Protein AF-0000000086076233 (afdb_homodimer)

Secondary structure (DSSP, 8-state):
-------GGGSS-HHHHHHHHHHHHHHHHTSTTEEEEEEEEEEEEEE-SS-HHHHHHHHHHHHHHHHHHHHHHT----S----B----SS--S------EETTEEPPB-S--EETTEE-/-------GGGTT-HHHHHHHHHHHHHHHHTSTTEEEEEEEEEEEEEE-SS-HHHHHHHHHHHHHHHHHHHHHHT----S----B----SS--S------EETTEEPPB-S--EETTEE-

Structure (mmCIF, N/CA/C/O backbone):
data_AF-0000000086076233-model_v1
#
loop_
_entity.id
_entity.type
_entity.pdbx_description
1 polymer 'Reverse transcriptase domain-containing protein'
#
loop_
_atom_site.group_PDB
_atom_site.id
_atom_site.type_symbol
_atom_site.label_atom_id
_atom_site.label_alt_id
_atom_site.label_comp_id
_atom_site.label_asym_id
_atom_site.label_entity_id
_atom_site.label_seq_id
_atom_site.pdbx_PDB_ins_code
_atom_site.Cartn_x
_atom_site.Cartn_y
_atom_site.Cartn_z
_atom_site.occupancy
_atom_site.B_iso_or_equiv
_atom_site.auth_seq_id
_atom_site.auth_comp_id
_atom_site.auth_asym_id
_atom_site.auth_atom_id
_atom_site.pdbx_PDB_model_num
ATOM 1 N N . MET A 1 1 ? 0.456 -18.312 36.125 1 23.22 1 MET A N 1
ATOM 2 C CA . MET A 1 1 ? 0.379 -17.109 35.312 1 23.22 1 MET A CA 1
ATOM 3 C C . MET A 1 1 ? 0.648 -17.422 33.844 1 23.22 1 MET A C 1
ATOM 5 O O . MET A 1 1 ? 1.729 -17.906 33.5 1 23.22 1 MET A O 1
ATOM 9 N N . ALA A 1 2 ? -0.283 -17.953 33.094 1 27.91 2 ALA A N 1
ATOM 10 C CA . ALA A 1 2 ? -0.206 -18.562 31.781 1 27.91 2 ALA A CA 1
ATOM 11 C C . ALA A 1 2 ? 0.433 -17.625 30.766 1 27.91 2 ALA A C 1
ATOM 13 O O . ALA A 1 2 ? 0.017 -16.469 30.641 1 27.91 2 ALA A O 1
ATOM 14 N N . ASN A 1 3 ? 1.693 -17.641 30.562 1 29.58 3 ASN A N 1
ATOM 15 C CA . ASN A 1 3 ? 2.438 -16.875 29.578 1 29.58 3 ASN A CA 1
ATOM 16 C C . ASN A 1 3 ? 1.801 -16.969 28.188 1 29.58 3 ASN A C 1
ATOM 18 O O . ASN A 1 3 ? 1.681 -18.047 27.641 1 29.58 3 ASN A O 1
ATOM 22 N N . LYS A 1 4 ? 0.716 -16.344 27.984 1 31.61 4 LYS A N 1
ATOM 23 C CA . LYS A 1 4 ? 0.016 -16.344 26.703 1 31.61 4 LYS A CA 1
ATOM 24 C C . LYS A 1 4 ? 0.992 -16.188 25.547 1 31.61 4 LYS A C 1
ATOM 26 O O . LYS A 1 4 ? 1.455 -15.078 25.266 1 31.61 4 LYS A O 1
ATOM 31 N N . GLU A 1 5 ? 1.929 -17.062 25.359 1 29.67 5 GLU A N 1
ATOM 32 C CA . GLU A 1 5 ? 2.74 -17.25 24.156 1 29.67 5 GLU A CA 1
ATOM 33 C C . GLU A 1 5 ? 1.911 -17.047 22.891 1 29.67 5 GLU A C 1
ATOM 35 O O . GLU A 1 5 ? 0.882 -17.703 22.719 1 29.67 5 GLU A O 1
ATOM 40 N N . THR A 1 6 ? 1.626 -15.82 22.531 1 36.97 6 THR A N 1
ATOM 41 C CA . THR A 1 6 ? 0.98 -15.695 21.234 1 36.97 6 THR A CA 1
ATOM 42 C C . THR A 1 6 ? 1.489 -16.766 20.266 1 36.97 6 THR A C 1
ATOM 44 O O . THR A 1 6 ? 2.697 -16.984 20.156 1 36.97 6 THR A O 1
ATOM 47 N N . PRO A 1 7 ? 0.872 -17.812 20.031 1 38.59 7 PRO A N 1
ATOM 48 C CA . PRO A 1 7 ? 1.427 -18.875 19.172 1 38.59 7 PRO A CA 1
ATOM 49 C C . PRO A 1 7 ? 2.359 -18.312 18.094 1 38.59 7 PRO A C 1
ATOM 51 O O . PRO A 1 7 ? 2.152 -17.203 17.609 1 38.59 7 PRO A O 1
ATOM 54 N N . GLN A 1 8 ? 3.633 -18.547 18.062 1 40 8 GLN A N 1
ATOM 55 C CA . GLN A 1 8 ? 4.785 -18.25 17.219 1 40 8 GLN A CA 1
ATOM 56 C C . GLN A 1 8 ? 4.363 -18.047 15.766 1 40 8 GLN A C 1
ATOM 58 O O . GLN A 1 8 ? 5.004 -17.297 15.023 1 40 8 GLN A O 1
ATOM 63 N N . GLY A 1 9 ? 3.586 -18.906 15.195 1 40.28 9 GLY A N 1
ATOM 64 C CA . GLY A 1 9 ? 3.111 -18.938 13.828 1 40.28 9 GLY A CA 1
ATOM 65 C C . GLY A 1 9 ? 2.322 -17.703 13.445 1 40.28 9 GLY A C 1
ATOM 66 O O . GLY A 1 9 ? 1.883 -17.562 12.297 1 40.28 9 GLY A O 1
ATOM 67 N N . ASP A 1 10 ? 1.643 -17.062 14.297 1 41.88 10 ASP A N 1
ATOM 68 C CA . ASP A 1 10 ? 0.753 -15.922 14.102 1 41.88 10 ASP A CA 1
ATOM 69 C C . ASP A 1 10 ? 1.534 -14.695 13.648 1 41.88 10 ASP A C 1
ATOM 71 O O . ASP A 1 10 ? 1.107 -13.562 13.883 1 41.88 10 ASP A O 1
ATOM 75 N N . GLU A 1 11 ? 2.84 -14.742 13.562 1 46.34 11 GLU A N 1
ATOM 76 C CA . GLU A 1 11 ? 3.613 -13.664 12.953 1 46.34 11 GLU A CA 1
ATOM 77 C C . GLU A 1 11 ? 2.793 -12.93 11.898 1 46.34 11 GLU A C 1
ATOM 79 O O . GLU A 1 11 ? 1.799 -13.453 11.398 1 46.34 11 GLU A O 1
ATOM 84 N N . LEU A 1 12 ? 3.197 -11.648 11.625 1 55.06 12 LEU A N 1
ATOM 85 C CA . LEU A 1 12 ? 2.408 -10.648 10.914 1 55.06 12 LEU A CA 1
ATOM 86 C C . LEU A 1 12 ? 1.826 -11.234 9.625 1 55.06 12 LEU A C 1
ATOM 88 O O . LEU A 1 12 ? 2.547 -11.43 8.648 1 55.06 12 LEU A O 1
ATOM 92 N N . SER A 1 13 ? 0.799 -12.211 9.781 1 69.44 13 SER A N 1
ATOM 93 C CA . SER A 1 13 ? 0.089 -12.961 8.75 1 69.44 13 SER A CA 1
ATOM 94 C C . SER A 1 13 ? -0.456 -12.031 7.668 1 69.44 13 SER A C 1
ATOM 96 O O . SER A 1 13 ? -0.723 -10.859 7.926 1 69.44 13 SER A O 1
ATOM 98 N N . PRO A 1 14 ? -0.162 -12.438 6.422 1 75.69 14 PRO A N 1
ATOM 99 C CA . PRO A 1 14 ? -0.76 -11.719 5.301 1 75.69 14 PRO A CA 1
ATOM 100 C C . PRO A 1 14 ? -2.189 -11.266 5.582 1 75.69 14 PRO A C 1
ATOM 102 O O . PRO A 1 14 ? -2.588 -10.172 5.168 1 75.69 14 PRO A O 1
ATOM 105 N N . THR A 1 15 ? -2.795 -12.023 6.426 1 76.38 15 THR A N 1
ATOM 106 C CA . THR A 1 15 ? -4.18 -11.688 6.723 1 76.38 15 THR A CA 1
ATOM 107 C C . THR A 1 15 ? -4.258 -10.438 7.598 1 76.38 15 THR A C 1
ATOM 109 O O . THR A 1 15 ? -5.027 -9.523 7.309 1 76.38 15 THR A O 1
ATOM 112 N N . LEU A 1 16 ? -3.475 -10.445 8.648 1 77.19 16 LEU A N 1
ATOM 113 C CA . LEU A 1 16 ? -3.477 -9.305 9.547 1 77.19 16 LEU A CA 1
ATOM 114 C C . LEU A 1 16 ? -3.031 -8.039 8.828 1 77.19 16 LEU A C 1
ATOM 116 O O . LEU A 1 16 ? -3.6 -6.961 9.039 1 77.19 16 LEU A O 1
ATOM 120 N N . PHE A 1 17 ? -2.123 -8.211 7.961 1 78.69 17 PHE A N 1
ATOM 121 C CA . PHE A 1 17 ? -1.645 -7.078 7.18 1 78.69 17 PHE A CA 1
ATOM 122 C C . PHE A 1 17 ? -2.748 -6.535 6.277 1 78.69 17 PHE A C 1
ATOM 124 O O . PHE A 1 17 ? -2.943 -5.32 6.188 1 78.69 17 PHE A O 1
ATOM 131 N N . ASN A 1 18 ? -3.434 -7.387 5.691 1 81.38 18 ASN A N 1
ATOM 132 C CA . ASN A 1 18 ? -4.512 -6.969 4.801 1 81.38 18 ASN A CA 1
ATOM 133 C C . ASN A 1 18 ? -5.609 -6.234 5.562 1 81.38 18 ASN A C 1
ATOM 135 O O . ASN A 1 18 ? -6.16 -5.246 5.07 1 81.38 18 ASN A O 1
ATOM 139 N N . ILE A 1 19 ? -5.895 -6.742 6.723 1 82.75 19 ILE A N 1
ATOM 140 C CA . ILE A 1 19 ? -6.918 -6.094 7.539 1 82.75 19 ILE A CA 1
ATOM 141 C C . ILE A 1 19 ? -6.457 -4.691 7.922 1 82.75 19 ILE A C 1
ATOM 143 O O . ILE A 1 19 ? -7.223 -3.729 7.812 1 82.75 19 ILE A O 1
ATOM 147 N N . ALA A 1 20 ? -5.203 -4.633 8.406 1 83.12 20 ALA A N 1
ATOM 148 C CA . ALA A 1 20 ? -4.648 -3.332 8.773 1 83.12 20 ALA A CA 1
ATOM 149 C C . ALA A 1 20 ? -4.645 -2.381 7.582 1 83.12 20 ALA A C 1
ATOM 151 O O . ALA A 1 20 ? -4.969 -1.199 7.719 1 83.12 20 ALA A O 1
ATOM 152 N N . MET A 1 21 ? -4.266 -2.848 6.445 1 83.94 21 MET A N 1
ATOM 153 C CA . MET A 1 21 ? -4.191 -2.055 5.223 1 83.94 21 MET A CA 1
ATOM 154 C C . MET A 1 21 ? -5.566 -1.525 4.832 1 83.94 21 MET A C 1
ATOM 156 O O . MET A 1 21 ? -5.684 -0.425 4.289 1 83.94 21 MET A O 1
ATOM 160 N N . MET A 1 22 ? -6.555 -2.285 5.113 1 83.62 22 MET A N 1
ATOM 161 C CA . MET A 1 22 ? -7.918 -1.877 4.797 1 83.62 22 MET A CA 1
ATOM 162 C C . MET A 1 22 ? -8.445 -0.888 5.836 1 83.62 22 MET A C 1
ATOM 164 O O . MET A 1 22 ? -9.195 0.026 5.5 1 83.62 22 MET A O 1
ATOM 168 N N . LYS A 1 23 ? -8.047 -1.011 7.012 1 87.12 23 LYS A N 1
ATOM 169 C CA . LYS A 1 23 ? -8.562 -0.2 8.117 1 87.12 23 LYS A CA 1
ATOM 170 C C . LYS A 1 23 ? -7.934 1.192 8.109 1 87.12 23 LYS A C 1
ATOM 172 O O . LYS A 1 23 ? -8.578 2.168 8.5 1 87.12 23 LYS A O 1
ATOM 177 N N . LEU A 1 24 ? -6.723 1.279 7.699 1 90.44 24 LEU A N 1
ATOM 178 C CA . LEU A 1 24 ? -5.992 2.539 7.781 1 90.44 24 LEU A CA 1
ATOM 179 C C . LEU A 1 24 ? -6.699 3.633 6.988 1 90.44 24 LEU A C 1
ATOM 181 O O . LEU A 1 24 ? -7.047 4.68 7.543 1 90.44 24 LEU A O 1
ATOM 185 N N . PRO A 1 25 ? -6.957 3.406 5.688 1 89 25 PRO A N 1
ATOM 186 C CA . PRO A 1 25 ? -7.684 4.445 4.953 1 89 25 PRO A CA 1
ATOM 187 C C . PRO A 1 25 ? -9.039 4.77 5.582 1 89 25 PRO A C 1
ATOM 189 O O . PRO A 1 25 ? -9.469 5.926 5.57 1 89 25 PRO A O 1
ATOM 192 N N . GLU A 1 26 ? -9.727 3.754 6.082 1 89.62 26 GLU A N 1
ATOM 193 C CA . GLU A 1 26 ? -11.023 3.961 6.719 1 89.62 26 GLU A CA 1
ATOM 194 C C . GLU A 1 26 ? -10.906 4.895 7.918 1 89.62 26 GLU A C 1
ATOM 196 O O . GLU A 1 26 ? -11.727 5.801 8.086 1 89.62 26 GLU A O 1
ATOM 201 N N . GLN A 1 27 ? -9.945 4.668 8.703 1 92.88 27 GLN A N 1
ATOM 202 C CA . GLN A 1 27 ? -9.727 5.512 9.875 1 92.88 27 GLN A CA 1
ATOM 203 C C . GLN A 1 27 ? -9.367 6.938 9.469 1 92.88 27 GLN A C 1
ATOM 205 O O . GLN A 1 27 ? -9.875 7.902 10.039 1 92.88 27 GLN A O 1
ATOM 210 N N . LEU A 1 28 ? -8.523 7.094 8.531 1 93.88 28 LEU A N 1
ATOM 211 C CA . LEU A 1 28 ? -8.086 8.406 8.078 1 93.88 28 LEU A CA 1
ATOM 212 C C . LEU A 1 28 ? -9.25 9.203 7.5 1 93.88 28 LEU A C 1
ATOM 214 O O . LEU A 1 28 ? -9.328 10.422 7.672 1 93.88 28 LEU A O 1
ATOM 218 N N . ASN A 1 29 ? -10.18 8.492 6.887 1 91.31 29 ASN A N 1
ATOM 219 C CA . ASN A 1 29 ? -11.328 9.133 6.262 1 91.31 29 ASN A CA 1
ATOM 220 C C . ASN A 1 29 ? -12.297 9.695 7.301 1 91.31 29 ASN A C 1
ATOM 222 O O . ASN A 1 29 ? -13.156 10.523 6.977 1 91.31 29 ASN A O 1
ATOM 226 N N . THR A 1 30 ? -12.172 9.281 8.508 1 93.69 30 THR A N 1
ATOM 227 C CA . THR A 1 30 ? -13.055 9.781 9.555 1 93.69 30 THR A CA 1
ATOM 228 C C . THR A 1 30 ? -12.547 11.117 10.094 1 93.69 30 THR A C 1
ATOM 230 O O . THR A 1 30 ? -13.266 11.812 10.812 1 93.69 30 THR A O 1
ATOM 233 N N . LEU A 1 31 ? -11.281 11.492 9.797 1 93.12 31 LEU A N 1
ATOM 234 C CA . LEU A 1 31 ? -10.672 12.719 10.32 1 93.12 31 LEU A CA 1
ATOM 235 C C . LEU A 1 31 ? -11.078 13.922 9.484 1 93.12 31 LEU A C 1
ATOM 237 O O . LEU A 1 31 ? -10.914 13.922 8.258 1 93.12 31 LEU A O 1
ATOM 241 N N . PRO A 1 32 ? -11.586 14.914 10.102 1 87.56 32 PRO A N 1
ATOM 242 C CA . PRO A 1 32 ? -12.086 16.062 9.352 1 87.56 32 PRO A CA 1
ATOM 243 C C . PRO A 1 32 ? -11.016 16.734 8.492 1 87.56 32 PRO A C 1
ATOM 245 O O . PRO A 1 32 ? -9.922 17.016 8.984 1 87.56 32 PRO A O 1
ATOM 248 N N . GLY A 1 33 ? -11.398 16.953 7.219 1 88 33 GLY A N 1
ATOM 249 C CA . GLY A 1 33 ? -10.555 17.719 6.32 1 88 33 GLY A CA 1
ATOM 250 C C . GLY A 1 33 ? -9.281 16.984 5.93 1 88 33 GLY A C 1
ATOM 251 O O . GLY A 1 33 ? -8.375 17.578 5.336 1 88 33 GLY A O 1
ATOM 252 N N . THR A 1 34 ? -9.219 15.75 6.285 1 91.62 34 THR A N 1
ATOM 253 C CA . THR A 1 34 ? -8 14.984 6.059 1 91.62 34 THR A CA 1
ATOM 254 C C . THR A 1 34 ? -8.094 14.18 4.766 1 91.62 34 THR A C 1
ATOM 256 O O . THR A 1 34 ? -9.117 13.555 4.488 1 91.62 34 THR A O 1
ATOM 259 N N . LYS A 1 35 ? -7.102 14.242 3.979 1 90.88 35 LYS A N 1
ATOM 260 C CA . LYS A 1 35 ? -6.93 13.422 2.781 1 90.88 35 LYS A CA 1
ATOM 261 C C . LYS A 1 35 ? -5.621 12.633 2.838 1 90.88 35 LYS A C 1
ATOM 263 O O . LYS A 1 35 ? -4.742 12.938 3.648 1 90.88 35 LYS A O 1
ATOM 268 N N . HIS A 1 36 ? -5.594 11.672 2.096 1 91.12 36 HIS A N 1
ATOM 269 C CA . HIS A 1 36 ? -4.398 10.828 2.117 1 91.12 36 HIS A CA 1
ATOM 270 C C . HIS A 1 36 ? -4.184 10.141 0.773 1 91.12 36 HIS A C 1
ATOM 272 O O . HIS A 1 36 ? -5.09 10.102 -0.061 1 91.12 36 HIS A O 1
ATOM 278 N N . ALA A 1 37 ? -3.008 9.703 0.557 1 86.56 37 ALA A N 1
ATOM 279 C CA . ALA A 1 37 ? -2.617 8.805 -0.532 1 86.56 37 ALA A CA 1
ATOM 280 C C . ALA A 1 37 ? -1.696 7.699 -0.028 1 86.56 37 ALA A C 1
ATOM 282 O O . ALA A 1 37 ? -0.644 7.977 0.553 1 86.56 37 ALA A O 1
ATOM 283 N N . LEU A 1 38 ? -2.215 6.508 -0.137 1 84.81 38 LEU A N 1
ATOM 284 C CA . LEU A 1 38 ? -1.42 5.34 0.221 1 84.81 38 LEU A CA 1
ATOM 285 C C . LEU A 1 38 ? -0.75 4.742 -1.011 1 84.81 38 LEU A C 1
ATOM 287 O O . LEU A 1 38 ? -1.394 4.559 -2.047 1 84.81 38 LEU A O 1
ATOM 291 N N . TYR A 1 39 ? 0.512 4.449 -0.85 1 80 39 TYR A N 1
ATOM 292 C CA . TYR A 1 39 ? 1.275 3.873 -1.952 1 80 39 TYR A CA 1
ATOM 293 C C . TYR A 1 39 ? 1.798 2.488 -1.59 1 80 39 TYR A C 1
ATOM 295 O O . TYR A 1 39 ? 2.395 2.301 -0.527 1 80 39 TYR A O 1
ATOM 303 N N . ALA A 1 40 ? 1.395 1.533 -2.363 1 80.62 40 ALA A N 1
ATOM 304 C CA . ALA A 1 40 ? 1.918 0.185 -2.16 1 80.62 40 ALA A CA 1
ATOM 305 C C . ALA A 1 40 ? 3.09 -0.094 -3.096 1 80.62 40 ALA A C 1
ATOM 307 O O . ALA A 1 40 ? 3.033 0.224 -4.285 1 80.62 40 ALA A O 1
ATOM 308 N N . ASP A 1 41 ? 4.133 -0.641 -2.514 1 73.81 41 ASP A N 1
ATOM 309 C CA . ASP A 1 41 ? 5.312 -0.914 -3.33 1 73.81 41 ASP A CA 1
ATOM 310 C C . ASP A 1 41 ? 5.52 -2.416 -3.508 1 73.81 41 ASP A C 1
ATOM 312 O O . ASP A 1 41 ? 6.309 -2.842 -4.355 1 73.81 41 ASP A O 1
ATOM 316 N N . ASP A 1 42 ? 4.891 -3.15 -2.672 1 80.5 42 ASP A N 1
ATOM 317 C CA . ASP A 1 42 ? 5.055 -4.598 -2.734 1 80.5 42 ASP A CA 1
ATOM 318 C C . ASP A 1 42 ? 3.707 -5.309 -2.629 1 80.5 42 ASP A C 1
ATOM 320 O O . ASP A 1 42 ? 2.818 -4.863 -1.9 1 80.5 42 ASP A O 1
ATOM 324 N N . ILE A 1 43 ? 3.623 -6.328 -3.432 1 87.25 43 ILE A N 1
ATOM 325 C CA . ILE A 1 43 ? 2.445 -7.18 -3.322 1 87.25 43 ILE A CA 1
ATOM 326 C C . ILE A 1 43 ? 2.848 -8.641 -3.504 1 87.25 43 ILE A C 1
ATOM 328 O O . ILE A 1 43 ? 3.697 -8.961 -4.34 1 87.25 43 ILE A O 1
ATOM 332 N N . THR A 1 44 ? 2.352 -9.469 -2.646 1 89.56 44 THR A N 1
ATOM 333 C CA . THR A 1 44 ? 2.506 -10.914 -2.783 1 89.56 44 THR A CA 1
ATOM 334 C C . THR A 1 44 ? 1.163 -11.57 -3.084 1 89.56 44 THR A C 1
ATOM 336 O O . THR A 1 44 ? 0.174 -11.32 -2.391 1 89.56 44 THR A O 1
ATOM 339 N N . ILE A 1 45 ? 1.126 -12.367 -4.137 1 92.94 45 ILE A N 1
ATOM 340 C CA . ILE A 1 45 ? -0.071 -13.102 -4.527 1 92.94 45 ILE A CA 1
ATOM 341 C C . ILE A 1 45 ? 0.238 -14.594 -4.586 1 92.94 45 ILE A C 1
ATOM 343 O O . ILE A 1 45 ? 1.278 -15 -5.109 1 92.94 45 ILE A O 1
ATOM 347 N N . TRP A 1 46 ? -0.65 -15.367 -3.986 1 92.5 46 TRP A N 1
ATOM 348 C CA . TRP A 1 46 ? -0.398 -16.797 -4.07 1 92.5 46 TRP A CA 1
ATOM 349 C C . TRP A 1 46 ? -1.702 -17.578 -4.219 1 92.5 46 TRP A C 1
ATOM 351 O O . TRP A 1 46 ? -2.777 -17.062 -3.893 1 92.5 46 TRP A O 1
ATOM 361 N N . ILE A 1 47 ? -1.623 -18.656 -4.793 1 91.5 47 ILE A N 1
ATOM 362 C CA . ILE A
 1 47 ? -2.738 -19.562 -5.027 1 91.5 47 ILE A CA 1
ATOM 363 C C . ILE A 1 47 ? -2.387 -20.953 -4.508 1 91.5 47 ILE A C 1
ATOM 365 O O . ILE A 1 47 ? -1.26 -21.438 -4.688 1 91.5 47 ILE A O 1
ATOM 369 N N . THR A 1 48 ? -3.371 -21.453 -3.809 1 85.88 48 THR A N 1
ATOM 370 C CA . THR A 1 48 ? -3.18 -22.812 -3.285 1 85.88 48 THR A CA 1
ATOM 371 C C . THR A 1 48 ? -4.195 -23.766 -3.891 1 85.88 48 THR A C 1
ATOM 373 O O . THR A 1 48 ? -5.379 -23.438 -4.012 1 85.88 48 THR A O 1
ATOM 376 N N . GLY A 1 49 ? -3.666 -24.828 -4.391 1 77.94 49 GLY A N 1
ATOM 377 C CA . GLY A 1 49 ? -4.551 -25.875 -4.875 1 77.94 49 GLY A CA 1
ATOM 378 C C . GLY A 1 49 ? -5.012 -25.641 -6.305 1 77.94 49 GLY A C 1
·····
Retype the entries exactly from the first line, stopping after the line with "ATOM 22 N N".

* Output for this task *
Protein AF-0000000086076233 (afdb_homodimer)

Secondary structure (DSSP, 8-state):
-------GGGSS-HHHHHHHHHHHHHHHHTSTTEEEEEEEEEEEEEE-SS-HHHHHHHHHHHHHHHHHHHHHHT----S----B----SS--S------EETTEEPPB-S--EETTEE-/-------GGGTT-HHHHHHHHHHHHHHHHTSTTEEEEEEEEEEEEEE-SS-HHHHHHHHHHHHHHHHHHHHHHT----S----B----SS--S------EETTEEPPB-S--EETTEE-

Structure (mmCIF, N/CA/C/O backbone):
data_AF-0000000086076233-model_v1
#
loop_
_entity.id
_entity.type
_entity.pdbx_description
1 polymer 'Reverse transcriptase domain-containing protein'
#
loop_
_atom_site.group_PDB
_atom_site.id
_atom_site.type_symbol
_atom_site.label_atom_id
_atom_site.label_alt_id
_atom_site.label_comp_id
_atom_site.label_asym_id
_atom_site.label_entity_id
_atom_site.label_seq_id
_atom_site.pdbx_PDB_ins_code
_atom_site.Cartn_x
_atom_site.Cartn_y
_atom_site.Cartn_z
_atom_site.occupancy
_atom_site.B_iso_or_equiv
_atom_site.auth_seq_id
_atom_site.auth_comp_id
_atom_site.auth_asym_id
_atom_site.auth_atom_id
_atom_site.pdbx_PDB_model_num
ATOM 1 N N . MET A 1 1 ? 0.456 -18.312 36.125 1 23.22 1 MET A N 1
ATOM 2 C CA . MET A 1 1 ? 0.379 -17.109 35.312 1 23.22 1 MET A CA 1
ATOM 3 C C . MET A 1 1 ? 0.648 -17.422 33.844 1 23.22 1 MET A C 1
ATOM 5 O O . MET A 1 1 ? 1.729 -17.906 33.5 1 23.22 1 MET A O 1
ATOM 9 N N . ALA A 1 2 ? -0.283 -17.953 33.094 1 27.91 2 ALA A N 1
ATOM 10 C CA . ALA A 1 2 ? -0.206 -18.562 31.781 1 27.91 2 ALA A CA 1
ATOM 11 C C . ALA A 1 2 ? 0.433 -17.625 30.766 1 27.91 2 ALA A C 1
ATOM 13 O O . ALA A 1 2 ? 0.017 -16.469 30.641 1 27.91 2 ALA A O 1
ATOM 14 N N . ASN A 1 3 ? 1.693 -17.641 30.562 1 29.58 3 ASN A N 1
ATOM 15 C CA . ASN A 1 3 ? 2.438 -16.875 29.578 1 29.58 3 ASN A CA 1
ATOM 16 C C . ASN A 1 3 ? 1.801 -16.969 28.188 1 29.58 3 ASN A C 1
ATOM 18 O O . ASN A 1 3 ? 1.681 -18.047 27.641 1 29.58 3 ASN A O 1
ATOM 22 N N . LYS A 1 4 ? 0.716 -16.344 27.984 1 31.61 4 LYS A N 1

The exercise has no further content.